───── DATASET RECORDS ─────

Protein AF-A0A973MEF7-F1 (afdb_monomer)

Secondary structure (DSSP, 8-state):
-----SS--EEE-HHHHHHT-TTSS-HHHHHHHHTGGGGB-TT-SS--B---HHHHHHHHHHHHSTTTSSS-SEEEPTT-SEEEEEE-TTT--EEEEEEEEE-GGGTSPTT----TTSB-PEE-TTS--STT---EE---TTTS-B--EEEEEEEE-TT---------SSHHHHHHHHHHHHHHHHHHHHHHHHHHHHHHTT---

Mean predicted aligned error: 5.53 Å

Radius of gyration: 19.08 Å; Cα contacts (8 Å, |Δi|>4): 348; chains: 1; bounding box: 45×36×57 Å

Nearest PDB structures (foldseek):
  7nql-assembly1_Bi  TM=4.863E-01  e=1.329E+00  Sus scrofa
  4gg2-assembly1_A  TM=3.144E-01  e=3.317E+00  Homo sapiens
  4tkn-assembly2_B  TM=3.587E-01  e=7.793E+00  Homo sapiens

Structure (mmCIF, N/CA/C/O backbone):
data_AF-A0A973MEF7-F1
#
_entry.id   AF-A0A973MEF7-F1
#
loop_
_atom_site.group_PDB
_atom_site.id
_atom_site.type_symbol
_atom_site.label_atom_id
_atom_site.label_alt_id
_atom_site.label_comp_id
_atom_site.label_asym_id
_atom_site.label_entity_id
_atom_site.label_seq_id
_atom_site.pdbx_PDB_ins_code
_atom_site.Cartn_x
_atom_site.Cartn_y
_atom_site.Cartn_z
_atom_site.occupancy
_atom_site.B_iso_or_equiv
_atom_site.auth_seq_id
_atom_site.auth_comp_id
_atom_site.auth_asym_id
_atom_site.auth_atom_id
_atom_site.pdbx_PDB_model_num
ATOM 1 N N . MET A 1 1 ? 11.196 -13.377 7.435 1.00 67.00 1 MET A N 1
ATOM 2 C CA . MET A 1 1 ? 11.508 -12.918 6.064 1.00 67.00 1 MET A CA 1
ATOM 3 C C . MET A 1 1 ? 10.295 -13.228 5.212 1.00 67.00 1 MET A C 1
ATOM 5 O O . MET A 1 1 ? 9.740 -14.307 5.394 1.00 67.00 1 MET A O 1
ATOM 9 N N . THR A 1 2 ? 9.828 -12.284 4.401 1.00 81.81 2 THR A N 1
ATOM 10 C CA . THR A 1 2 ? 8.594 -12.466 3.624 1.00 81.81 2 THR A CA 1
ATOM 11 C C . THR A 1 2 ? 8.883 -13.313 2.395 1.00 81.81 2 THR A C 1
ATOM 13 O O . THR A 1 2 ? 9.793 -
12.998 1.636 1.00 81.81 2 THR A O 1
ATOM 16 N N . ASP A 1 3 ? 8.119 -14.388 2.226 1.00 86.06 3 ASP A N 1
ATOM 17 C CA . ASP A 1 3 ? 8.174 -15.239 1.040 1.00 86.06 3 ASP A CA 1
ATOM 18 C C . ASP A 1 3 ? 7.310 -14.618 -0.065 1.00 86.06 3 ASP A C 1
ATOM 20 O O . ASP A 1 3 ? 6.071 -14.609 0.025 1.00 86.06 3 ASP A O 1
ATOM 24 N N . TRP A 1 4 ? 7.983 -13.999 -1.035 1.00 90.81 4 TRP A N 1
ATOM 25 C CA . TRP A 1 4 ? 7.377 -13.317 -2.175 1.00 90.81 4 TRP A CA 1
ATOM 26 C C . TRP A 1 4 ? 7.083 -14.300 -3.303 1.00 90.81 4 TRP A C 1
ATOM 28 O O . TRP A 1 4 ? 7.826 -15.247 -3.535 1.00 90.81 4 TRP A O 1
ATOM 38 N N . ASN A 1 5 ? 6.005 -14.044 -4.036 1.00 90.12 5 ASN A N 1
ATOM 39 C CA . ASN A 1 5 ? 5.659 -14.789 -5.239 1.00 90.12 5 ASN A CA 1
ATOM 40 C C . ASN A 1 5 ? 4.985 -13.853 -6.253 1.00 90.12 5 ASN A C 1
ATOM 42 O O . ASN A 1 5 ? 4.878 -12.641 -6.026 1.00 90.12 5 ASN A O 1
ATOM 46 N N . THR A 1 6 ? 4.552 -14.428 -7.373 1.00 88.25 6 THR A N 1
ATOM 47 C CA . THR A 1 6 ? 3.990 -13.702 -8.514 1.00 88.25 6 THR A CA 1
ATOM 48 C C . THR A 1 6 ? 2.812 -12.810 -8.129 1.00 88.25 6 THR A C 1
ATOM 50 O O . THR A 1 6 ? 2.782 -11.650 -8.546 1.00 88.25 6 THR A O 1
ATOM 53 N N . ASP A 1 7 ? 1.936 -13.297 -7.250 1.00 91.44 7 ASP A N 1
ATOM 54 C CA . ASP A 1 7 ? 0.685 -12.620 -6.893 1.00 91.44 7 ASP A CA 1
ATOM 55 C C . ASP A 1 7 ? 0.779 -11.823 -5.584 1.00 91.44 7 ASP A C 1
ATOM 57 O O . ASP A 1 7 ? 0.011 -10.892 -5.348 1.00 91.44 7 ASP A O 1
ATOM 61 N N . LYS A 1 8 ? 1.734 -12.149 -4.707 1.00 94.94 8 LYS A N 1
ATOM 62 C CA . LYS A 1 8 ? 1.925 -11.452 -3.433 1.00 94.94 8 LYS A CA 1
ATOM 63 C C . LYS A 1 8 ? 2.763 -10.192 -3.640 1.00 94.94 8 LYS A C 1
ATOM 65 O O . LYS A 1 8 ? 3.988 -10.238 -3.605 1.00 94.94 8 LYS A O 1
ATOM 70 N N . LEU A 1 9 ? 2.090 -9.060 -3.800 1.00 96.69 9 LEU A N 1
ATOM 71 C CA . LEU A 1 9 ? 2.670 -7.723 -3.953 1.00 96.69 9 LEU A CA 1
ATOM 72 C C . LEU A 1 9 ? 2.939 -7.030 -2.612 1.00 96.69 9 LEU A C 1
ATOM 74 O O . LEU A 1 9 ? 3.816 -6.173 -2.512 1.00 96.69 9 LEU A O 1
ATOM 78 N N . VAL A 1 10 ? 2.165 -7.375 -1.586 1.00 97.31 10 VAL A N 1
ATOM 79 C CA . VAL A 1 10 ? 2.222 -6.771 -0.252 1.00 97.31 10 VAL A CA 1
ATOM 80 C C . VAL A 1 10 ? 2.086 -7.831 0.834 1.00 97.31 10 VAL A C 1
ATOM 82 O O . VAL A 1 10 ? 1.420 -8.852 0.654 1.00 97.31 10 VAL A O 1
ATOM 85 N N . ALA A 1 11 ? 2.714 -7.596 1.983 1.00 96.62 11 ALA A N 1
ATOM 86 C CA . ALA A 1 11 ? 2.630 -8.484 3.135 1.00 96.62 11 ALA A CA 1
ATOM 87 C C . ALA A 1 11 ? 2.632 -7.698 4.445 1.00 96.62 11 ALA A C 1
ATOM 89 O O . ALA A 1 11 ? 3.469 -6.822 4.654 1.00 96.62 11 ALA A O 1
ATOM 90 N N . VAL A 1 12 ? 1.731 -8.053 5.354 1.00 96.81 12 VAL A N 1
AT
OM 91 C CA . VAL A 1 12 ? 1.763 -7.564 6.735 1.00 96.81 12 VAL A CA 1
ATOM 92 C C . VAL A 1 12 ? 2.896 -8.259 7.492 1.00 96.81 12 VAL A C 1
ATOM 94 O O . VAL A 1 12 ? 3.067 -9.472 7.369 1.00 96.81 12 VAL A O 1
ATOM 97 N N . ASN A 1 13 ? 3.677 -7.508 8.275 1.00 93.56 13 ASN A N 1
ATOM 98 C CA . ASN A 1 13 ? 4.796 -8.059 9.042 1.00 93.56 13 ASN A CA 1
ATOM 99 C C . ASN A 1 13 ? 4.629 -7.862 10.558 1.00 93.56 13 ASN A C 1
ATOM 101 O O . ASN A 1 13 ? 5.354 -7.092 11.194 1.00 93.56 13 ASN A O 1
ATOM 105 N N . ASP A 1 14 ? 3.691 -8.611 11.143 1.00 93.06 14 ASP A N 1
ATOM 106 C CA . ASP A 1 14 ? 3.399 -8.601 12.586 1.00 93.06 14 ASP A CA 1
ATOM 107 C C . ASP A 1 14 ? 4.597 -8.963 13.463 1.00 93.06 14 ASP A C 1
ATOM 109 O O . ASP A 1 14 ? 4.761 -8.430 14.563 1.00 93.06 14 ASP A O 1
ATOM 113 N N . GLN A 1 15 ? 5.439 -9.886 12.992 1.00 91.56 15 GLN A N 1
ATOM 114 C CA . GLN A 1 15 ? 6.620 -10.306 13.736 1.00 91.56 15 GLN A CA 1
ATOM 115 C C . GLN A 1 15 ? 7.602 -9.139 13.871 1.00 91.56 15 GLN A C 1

─────

• TASK STATEMENT
All lines from the top of the data through the line containing "Nearest PDB structures" need to be retyped exactly, and nothing more.

• OUTPUT BELOW
Protein AF-A0A973MEF7-F1 (afdb_monomer)

Secondary structure (DSSP, 8-state):
-----SS--EEE-HHHHHHT-TTSS-HHHHHHHHTGGGGB-TT-SS--B---HHHHHHHHHHHHSTTTSSS-SEEEPTT-SEEEEEE-TTT--EEEEEEEEE-GGGTSPTT----TTSB-PEE-TTS--STT---EE---TTTS-B--EEEEEEEE-TT---------SSHHHHHHHHHHHHHHHHHHHHHHHHHHHHHHTT---

Mean predicted aligned error: 5.53 Å

Radius of gyration: 19.08 Å; Cα contacts (8 Å, |Δi|>4): 348; chains: 1; bounding box: 45×36×57 Å

Nearest PDB structures (foldseek):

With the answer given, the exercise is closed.